(Records from a data collection)
=-=-=-=-=
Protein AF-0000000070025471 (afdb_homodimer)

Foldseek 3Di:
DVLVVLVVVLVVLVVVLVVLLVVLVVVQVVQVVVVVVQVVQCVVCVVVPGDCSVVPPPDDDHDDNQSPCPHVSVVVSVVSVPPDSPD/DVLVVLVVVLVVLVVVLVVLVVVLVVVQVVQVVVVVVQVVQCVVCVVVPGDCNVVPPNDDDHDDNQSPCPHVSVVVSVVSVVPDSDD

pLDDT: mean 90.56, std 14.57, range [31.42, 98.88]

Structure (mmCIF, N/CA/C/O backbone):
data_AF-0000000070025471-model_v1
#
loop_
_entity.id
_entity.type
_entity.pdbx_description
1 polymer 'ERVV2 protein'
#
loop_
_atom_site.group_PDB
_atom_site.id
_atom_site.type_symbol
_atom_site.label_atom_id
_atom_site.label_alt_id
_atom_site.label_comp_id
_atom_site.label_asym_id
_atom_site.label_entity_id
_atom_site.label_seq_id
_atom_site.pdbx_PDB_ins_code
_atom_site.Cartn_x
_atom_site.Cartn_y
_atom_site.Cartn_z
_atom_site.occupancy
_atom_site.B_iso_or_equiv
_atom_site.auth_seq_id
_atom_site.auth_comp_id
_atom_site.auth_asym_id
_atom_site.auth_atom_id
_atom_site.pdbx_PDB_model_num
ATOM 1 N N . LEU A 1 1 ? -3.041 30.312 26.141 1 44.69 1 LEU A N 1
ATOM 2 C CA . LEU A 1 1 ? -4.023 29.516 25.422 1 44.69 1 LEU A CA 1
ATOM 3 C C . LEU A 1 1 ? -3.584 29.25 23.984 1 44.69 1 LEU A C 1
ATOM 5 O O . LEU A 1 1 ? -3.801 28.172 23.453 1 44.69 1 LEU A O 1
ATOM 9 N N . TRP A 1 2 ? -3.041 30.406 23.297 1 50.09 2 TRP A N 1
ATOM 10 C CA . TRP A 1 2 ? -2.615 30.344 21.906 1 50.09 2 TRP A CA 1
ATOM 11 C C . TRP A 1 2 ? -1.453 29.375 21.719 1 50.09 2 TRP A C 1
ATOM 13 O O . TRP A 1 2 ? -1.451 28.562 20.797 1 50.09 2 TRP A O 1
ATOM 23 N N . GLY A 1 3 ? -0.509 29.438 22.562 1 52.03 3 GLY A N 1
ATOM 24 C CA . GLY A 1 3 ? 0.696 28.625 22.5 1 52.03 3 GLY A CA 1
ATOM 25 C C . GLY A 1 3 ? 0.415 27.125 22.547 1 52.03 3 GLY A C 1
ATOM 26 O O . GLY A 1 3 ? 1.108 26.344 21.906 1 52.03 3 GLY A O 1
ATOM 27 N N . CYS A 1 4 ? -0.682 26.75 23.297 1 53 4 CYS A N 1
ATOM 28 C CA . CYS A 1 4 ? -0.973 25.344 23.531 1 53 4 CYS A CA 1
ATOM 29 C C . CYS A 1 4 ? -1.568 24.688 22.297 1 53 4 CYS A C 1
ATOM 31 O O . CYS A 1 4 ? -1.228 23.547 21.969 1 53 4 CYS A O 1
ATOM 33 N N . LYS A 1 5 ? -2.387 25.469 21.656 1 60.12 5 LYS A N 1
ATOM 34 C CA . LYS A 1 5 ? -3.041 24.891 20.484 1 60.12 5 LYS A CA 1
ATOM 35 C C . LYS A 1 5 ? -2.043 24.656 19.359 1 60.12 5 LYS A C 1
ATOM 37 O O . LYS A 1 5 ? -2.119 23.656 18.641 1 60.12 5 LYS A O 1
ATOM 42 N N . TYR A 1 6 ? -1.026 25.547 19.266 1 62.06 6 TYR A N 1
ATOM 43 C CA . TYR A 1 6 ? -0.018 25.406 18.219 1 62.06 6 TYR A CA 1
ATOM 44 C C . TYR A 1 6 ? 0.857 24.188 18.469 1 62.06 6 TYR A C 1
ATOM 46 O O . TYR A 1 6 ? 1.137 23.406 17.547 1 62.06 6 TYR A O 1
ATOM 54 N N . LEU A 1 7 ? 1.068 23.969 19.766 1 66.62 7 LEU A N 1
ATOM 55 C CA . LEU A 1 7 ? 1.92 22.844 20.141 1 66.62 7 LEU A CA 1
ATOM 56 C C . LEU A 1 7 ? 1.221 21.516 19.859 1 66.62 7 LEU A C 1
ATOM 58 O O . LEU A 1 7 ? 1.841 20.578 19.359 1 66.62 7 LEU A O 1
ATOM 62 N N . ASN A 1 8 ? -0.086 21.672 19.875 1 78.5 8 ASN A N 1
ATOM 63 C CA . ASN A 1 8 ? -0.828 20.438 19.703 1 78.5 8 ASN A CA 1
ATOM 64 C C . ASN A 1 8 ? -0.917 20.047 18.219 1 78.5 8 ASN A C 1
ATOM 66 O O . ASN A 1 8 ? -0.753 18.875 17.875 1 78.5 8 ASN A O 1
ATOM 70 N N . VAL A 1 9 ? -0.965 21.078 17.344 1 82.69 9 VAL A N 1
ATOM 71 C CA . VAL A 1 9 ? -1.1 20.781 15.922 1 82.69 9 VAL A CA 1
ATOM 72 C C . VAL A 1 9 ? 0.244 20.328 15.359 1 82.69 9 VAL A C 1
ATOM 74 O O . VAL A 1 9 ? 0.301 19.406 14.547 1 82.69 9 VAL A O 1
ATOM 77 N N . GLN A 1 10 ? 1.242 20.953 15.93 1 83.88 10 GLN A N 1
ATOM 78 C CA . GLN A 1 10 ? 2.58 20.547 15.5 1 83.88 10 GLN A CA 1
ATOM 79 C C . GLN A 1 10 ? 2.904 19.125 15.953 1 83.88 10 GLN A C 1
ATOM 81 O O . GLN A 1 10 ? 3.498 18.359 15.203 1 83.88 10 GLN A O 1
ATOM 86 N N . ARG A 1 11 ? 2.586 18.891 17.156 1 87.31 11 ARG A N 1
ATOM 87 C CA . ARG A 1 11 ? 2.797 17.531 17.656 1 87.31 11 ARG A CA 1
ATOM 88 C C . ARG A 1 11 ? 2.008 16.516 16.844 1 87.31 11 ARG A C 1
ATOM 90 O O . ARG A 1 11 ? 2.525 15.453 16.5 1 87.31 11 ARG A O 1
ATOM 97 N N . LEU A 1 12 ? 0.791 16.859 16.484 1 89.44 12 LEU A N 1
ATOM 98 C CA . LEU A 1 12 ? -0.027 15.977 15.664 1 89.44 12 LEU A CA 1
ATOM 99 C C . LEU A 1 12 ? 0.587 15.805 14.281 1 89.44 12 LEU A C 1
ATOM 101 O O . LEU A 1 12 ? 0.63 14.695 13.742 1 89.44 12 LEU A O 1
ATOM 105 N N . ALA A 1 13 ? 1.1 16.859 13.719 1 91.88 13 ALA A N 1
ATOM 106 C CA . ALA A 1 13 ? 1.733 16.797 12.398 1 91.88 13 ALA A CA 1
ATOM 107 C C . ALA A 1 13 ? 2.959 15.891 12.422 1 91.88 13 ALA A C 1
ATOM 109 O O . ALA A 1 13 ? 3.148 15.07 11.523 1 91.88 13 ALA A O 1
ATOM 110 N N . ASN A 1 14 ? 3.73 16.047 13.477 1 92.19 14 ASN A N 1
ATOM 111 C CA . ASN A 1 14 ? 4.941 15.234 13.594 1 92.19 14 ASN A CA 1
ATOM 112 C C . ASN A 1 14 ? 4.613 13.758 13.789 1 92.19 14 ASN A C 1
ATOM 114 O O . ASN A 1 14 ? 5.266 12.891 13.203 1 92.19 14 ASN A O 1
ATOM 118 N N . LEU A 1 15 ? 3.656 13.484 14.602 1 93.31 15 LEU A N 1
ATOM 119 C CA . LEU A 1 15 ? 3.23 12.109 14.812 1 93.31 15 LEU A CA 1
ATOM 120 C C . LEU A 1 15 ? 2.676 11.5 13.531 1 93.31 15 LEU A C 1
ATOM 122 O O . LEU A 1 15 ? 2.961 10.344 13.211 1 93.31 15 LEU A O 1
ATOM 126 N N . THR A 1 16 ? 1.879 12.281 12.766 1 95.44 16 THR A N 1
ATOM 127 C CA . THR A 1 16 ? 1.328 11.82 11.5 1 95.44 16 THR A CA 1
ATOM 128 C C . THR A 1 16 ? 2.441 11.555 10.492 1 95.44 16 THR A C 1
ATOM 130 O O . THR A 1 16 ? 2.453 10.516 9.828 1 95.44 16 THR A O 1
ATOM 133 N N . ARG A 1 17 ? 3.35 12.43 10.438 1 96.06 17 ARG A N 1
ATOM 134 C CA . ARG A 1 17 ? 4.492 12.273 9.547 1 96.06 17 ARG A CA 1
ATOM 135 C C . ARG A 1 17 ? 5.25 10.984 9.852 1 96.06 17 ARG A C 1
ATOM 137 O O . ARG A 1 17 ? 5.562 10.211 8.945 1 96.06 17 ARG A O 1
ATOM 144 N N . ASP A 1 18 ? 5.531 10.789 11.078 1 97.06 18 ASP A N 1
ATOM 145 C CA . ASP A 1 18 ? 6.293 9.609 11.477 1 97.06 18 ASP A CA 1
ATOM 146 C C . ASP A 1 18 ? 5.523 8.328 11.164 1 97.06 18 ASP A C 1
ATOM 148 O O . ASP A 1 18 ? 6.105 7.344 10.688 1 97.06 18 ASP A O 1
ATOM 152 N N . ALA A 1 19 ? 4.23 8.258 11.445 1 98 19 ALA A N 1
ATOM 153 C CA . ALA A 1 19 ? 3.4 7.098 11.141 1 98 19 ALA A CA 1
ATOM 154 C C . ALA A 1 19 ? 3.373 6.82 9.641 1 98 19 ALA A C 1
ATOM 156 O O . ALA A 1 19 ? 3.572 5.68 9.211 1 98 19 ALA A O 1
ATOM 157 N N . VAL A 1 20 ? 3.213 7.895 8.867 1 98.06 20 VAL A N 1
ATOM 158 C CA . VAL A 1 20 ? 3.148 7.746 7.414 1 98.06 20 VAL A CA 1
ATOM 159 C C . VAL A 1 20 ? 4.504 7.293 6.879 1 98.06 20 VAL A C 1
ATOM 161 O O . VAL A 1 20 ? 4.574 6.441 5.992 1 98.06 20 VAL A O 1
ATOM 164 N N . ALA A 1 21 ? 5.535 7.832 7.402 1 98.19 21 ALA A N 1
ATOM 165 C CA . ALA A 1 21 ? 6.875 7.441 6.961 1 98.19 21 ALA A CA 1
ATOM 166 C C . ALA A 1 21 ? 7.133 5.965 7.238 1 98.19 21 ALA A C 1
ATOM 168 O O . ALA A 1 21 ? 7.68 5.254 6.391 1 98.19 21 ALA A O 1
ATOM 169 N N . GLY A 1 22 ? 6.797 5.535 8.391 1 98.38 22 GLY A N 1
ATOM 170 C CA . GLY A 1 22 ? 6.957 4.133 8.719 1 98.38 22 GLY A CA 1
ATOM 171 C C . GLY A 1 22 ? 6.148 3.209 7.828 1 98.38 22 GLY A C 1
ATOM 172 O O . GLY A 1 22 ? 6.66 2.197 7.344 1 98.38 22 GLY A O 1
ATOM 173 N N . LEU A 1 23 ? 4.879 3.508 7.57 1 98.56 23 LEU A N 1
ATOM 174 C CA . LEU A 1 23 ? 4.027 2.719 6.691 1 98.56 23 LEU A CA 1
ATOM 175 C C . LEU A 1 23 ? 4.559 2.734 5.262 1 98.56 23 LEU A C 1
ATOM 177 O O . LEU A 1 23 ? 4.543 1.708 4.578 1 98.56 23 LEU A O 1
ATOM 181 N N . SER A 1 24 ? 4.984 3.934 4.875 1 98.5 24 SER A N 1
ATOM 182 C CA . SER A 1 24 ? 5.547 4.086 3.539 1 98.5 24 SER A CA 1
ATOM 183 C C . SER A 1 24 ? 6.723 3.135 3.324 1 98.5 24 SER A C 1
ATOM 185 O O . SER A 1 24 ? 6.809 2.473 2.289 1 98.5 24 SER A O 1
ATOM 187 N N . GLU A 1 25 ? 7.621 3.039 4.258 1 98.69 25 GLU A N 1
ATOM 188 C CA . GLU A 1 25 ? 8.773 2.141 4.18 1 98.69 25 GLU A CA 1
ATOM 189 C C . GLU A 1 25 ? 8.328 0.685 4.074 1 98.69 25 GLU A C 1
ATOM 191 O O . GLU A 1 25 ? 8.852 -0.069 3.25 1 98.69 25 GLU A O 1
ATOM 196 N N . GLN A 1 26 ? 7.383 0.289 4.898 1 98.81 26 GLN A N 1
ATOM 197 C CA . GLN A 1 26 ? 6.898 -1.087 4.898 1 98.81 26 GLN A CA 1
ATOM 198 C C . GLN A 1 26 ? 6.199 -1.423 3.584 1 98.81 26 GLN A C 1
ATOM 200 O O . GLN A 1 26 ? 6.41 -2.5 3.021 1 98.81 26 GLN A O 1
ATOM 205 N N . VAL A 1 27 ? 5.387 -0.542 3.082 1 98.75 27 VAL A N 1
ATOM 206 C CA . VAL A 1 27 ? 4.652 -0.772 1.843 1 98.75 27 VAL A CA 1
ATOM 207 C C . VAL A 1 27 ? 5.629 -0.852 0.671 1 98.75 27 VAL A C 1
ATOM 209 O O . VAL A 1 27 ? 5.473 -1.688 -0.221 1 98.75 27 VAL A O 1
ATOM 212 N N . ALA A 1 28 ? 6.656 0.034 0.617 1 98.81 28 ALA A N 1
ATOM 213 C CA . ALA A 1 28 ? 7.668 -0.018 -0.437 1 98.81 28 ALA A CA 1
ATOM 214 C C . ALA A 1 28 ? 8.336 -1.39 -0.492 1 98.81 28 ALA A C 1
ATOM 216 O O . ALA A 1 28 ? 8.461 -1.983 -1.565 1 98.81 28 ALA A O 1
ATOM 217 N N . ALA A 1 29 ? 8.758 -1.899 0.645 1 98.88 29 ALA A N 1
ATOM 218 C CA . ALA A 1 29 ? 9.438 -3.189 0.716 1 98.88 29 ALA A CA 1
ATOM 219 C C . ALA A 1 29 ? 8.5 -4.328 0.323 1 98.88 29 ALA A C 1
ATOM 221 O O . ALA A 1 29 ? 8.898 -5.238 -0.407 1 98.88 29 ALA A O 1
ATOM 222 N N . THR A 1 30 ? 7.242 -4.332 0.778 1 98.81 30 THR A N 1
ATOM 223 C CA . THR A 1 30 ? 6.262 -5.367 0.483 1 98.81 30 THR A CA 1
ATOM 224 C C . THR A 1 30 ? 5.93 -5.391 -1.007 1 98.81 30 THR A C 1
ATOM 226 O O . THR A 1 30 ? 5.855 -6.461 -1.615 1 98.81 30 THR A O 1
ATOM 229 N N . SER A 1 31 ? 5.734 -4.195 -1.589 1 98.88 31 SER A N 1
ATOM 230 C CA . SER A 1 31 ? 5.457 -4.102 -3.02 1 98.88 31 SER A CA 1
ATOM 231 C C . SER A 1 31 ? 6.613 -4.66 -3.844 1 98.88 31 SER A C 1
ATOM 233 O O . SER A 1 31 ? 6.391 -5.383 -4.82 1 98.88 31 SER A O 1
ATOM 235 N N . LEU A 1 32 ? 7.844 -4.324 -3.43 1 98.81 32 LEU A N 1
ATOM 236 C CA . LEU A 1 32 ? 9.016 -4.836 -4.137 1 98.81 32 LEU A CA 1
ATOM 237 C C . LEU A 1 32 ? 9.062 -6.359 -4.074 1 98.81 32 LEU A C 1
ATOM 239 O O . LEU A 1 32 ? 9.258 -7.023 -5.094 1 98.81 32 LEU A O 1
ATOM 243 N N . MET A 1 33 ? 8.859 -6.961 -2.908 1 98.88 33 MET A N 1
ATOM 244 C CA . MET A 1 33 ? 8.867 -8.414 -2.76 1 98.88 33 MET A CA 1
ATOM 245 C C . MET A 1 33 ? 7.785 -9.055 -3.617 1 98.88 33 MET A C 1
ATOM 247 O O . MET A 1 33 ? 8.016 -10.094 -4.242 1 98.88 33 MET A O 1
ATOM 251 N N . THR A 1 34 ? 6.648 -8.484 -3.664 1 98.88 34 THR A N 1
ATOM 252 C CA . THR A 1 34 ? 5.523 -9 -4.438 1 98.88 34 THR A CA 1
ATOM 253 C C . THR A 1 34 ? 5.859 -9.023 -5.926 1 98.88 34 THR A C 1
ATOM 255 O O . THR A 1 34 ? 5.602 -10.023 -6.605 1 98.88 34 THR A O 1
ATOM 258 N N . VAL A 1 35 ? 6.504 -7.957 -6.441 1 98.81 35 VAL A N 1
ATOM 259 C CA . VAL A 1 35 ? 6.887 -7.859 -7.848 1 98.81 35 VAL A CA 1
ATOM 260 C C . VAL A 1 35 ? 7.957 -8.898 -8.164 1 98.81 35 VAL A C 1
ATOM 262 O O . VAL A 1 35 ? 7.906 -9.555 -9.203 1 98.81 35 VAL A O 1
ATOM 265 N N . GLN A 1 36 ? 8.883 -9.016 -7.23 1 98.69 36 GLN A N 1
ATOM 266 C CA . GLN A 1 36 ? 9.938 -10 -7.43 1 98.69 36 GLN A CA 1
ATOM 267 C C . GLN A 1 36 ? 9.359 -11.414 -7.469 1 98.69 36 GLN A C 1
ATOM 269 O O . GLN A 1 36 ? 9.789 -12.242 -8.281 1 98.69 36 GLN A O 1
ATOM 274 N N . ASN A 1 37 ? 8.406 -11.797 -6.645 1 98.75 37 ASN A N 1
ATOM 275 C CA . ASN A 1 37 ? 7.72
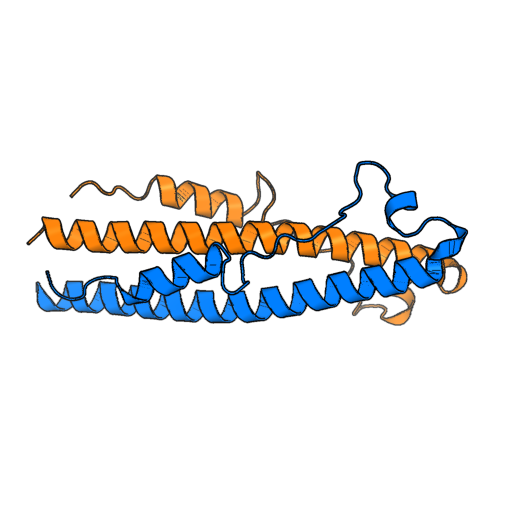3 -13.086 -6.688 1 98.75 37 ASN A CA 1
ATOM 276 C C . ASN A 1 37 ? 7.004 -13.289 -8.016 1 98.75 37 ASN A C 1
ATOM 278 O O . ASN A 1 37 ? 7.027 -14.391 -8.578 1 98.75 37 ASN A O 1
ATOM 282 N N . ARG A 1 38 ? 6.363 -12.242 -8.5 1 98.75 38 ARG A N 1
ATOM 283 C CA . ARG A 1 38 ? 5.707 -12.305 -9.805 1 98.75 38 ARG A CA 1
ATOM 284 C C . ARG A 1 38 ? 6.703 -12.656 -10.906 1 98.75 38 ARG A C 1
ATOM 286 O O . ARG A 1 38 ? 6.418 -13.492 -11.766 1 98.75 38 ARG A O 1
ATOM 293 N N . MET A 1 39 ? 7.863 -12.047 -10.867 1 98.56 39 MET A N 1
ATOM 294 C CA . MET A 1 39 ? 8.883 -12.32 -11.875 1 98.56 39 MET A CA 1
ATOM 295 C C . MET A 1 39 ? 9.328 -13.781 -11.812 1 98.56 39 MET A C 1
=-=-=-=-=
_Work required:_ Would you retype exactly the lines above, from the line with "ATOM 25 C C" to the line with "ATOM 43 C CA", with both end lines kept and nothing more?

_Solution to this problem:_
ATOM 25 C C . GLY A 1 3 ? 0.415 27.125 22.547 1 52.03 3 GLY A C 1
ATOM 26 O O . GLY A 1 3 ? 1.108 26.344 21.906 1 52.03 3 GLY A O 1
ATOM 27 N N . CYS A 1 4 ? -0.682 26.75 23.297 1 53 4 CYS A N 1
ATOM 28 C CA . CYS A 1 4 ? -0.973 25.344 23.531 1 53 4 CYS A CA 1
ATOM 29 C C . CYS A 1 4 ? -1.568 24.688 22.297 1 53 4 CYS A C 1
ATOM 31 O O . CYS A 1 4 ? -1.228 23.547 21.969 1 53 4 CYS A O 1
ATOM 33 N N . LYS A 1 5 ? -2.387 25.469 21.656 1 60.12 5 LYS A N 1
ATOM 34 C CA . LYS A 1 5 ? -3.041 24.891 20.484 1 60.12 5 LYS A CA 1
ATOM 35 C C . LYS A 1 5 ? -2.043 24.656 19.359 1 60.12 5 LYS A C 1
ATOM 37 O O . LYS A 1 5 ? -2.119 23.656 18.641 1 60.12 5 LYS A O 1
ATOM 42 N N . TYR A 1 6 ? -1.026 25.547 19.266 1 62.06 6 TYR A N 1
ATOM 43 C CA . TYR A 1 6 ? -0.018 25.406 18.219 1 62.06 6 TYR A CA 1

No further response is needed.